The FDA must make its decision on the drug’s approval by June 19, 2020.

The sBLA is based on results from the randomized, open-label phase III IMpower110 study, where atezolizumab bested chemotherapy (cisplatin or carboplatin plus gemcitabine) in overall survival (OS) by 7.1 months (average OS, 20.2 months versus 13.1 months for atezolizumab and chemotherapy, respectively) in patients with high PD-L1 expression.
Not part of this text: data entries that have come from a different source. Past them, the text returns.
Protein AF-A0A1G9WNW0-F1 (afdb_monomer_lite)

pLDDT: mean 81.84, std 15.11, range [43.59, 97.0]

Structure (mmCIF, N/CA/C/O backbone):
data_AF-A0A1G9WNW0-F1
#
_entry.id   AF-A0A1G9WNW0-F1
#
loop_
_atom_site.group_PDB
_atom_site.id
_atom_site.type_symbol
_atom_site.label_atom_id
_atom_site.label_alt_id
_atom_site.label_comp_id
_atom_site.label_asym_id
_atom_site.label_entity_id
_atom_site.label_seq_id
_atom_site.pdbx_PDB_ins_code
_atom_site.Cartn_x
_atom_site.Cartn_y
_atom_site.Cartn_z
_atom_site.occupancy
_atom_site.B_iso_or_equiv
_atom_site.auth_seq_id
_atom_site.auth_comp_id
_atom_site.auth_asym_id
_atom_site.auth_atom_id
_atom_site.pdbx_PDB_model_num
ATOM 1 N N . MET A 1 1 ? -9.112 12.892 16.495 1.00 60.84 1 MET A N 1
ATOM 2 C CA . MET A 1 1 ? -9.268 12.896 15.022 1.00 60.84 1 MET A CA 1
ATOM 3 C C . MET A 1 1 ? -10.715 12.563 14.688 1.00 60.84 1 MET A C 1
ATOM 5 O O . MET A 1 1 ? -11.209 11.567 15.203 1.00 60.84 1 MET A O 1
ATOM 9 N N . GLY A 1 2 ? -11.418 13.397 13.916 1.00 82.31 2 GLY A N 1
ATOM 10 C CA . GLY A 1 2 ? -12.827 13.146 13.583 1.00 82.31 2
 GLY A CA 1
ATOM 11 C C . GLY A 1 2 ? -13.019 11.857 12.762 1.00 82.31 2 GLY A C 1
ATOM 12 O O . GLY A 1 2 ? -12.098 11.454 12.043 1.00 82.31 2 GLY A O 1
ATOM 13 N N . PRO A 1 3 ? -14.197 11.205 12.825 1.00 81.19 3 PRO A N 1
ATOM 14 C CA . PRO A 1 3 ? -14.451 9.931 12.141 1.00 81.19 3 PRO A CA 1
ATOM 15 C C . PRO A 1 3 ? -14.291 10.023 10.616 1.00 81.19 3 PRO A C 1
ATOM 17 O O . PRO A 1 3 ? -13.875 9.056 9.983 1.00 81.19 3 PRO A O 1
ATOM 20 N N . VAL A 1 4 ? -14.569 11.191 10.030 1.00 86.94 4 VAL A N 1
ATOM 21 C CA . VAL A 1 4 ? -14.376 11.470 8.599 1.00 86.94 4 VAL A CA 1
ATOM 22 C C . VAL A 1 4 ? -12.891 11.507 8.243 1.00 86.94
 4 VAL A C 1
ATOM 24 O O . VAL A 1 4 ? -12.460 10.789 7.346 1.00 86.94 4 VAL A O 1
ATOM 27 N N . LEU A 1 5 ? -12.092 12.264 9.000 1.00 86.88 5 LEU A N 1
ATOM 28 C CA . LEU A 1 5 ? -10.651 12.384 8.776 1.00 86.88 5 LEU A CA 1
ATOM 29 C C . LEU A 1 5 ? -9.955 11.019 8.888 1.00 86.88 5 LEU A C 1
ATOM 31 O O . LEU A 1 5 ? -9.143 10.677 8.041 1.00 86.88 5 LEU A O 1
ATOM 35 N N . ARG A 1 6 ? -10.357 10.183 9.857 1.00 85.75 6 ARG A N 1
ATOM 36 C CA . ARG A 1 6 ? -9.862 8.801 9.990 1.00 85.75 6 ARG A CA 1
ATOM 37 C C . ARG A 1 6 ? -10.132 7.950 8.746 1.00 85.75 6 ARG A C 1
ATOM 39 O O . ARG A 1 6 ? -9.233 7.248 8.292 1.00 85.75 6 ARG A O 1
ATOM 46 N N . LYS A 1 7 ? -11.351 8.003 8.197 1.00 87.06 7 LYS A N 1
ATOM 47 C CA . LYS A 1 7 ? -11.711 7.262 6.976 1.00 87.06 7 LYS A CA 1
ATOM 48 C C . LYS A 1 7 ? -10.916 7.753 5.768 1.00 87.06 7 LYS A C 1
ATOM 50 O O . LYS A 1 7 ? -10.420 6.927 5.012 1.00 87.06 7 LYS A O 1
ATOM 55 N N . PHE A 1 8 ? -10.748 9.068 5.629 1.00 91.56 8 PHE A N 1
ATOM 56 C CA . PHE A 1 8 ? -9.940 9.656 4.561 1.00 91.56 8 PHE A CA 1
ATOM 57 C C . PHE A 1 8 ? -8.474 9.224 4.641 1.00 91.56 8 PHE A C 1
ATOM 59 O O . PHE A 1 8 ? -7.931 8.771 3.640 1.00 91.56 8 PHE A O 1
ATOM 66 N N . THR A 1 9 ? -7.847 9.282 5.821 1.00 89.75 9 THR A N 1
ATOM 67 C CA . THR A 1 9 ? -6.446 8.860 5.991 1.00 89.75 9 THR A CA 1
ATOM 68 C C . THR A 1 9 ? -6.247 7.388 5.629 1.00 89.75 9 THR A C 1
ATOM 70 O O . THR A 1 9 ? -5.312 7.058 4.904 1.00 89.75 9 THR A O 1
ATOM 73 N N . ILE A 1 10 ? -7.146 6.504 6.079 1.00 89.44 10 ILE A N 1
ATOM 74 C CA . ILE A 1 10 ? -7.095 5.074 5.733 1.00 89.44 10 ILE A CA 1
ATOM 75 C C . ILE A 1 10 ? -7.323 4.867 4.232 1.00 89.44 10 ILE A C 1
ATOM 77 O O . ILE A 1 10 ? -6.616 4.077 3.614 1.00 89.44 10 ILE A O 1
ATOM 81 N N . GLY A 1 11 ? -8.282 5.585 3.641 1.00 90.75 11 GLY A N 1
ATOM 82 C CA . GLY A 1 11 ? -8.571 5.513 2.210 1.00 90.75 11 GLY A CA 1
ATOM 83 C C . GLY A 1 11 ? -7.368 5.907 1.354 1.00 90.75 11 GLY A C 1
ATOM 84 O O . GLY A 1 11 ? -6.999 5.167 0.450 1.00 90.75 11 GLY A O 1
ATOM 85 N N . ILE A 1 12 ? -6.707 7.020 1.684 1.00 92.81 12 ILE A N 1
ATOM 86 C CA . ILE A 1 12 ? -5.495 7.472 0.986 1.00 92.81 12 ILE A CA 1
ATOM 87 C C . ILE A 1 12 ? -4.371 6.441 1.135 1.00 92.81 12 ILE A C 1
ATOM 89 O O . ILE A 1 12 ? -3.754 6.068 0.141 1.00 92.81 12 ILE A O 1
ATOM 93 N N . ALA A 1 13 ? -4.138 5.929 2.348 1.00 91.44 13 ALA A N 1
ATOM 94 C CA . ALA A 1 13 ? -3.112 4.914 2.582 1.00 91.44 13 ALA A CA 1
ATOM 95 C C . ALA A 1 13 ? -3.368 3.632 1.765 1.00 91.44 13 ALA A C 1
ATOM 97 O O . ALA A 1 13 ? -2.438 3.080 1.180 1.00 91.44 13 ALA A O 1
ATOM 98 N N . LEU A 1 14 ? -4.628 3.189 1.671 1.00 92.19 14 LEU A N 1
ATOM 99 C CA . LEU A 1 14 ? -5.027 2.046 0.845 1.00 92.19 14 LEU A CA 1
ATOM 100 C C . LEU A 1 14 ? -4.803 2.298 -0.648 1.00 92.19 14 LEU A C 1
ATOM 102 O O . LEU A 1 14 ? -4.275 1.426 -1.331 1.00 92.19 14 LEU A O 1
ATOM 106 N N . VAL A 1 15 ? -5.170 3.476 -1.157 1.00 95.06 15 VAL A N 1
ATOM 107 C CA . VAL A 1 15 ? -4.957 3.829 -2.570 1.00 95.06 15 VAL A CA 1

Patients enrolled (n = 572) in the study had advanced non-squamous or squamous NSCLC without ALK or EGFR mutations and did not previously have chemotherapy treatment.
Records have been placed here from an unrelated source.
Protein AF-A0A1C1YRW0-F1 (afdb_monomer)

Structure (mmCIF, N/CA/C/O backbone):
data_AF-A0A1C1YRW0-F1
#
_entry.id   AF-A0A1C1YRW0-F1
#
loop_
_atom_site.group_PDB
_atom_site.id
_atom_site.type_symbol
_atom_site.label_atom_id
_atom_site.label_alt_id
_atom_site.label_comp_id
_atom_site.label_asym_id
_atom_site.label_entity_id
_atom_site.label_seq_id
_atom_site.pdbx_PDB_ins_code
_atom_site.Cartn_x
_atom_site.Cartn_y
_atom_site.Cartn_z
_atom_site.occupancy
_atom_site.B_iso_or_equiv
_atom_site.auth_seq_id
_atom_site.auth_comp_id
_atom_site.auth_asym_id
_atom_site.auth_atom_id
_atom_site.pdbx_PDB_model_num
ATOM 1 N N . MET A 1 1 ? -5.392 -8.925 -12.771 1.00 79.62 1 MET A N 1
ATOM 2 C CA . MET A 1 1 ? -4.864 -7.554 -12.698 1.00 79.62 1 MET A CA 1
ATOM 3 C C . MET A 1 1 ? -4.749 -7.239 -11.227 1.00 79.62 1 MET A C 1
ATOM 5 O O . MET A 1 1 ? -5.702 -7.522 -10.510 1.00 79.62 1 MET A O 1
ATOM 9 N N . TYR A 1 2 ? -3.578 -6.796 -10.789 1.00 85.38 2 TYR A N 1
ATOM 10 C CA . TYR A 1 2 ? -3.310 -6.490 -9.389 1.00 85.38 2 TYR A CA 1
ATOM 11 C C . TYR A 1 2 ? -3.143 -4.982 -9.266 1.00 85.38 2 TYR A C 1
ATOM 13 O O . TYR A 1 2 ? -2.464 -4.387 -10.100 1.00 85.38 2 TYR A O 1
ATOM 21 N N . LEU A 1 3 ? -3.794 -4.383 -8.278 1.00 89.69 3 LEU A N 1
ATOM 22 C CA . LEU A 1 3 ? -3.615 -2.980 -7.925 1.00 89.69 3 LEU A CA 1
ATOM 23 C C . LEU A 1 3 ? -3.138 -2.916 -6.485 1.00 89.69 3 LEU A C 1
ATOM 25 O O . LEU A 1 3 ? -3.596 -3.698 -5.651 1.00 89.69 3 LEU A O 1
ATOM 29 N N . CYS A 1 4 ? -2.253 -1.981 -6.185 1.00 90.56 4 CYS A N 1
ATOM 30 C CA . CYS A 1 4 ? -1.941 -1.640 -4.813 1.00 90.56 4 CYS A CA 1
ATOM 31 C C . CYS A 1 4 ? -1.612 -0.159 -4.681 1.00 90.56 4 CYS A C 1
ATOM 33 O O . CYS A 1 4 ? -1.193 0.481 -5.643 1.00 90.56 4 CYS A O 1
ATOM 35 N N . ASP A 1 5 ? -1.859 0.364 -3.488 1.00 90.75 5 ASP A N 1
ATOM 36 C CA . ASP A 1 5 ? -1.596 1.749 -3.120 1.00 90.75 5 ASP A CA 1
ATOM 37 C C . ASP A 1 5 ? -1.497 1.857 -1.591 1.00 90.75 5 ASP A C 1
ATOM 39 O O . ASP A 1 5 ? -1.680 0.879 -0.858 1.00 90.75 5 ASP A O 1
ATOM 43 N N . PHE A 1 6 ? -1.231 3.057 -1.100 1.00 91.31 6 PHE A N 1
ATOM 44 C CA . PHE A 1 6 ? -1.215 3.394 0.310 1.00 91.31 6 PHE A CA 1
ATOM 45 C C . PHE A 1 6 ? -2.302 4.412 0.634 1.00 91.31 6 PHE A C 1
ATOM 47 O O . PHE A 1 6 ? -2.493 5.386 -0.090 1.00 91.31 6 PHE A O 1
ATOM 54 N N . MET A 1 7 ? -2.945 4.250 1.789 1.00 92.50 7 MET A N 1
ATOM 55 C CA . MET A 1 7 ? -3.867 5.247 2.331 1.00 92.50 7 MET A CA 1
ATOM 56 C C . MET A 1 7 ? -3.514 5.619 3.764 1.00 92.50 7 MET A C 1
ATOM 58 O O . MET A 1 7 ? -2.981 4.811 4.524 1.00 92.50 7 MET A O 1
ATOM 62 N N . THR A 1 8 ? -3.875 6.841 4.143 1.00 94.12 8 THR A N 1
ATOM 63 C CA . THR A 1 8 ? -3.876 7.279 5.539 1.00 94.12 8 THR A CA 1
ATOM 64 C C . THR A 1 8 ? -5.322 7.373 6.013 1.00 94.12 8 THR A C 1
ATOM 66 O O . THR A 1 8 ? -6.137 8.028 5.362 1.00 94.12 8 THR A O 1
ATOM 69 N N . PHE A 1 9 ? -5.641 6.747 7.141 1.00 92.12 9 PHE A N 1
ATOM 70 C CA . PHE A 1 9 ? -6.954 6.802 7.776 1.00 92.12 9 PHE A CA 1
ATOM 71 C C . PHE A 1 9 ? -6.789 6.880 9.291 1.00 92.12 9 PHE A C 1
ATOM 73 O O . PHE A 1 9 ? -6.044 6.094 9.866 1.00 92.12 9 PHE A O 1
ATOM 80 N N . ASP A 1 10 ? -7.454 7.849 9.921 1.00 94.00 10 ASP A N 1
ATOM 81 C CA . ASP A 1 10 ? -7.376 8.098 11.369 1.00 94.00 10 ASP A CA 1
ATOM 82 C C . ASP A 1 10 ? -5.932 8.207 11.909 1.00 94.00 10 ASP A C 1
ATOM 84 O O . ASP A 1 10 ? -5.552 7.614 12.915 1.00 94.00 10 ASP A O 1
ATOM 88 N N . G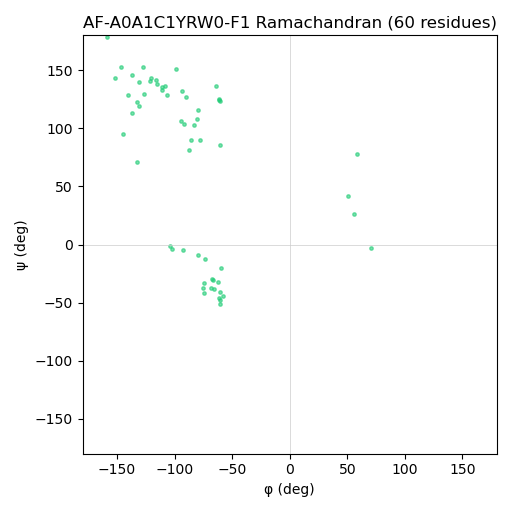LY A 1 11 ? -5.068 8.905 11.163 1.00 91.31 11 GLY A N 1
ATOM 89 C CA . GLY A 1 11 ? -3.645 9.054 11.497 1.00 91.31 11 GLY A CA 1
ATOM 90 C C . GLY A 1 11 ? -2.801 7.782 11.333 1.00 91.31 11 GLY A C 1
ATOM 91 O O . GLY A 1 11 ? -1.584 7.844 11.485 1.00 91.31 11 GLY A O 1
ATOM 92 N N . GLN A 1 12 ? -3.412 6.652 10.979 1.00 92.75 12 GLN A N 1
ATOM 93 C CA . GLN A 1 12 ? -2.736 5.389 10.705 1.00 92.75 12 GLN A CA 1
ATOM 94 C C . GLN A 1 12 ? -2.545 5.187 9.205 1.00 92.75 12 GLN A C 1
ATOM 96 O O . GLN A 1 12 ? -3.327 5.664 8.379 1.00 92.75 12 GLN A O 1
ATOM 101 N N . ARG A 1 13 ? -1.485 4.468 8.844 1.00 92.56 13 ARG A N 1
ATOM 102 C CA . ARG A 1 13 ? -1.117 4.213 7.454 1.00 92.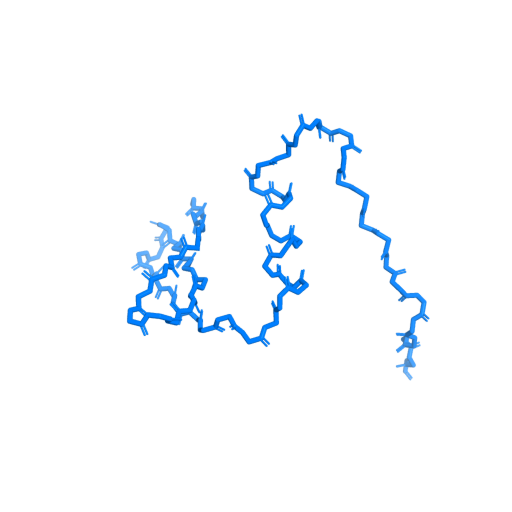56 13 ARG A CA 1
ATOM 103 C C . ARG A 1 13 ? -1.388 2.765 7.093 1.00 92.56 13 ARG A C 1
ATOM 105 O O . ARG A 1 13 ? -1.063 1.866 7.862 1.00 92.56 13 ARG A O 1
ATOM 112 N N . PHE A 1 14 ? -1.960 2.549 5.917 1.00 93.94 14 PHE A N 1
ATOM 113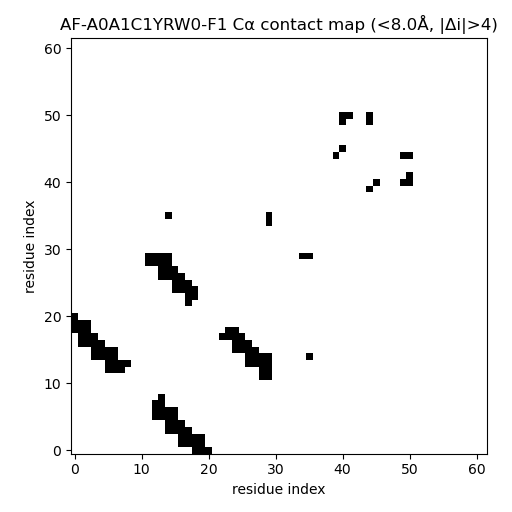 C CA . PHE A 1 14 ? -2.348 1.231 5.434 1.00 93.94 14 PHE A CA 1
ATOM 114 C C . PHE A 1 14 ? -1.837 1.002 4.018 1.00 93.94 14 PHE A C 1
ATOM 116 O O . PHE A 1 14 ? -1.904 1.896 3.172 1.00 93.94 14 PHE A O 1
ATOM 123 N N . PHE A 1 15 ? -1.369 -0.213 3.764 1.00 93.00 15 PHE A N 1
ATOM 124 C CA . PHE A 1 15 ? -1.143 -0.746 2.433 1.00 93.00 15 PHE A CA 1
ATOM 125 C C . PHE A 1 15 ? -2.419 -1.447 1.968 1.00 93.00 15 PHE A C 1
ATOM 127 O O . PHE A 1 15 ? -2.964 -2.302 2.668 1.00 93.00 15 PHE A O 1
ATOM 134 N N . ILE A 1 16 ? -2.912 -1.072 0.793 1.00 94.00 16 ILE A N 1
ATOM 135 C CA . ILE A 1 16 ? -4.091 -1.675 0.179 1.00 94.00 16 ILE A CA 1
ATOM 136 C C . ILE A 1 16 ? -3.638 -2.445 -1.044 1.00 94.00 16 ILE A C 1
ATOM 138 O O . ILE A 1 16 ? -2.882 -1.935 -1.868 1.00 94.00 16 ILE A O 1
ATOM 142 N N . SER A 1 17 ? -4.165 -3.649 -1.210 1.00 93.25 17 SER A N 1
ATOM 143 C CA . SER A 1 17 ? -3.999 -4.399 -2.443 1.00 93.25 17 SER A CA 1
ATOM 144 C C . SER A 1 17 ? -5.291 -5.067 -2.887 1.00 93.25 17 SER A C 1
ATOM 146 O O . SER A 1 17 ? -6.111 -5.489 -2.072 1.00 93.25 17 SER A O 1
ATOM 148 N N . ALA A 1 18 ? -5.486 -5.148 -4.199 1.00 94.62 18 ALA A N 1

“In the IMpower110 study, Tecentriq alone demonstrated a significant improvement in overall survival compared with chemotherapy for people newly diagnosed with certain types of advanced non-small cell lung cancer,” said Levi Garraway, MD, PhD, chief medical officer and head of global product development at Genentech, in a statement.
 
The primary endpoint of IMpower110 was OS by PD-L1 subgroups (TC3/IC3-WT; TC2/3/IC2/3-WT; and TC1,2,3/IC1,2,3-WT) as determined by the SP142 assay. Secondary endpoints included investigator-assessed progression-free survival, objective response rate, and duration of response.

No new safety signals were identified in the trial, with adverse events (AEs) aligning with what has previously been reported for treatment with atezolizumab. Grade 3-4 treatment-related AEs were reported in 12.9% of patients in the atezolizumab arm, compared with 44.1% in the chemotherapy arm.

“We are working closely with the FDA to bring this chemotherapy-free option to these patients as quickly as possible,” Garraway said.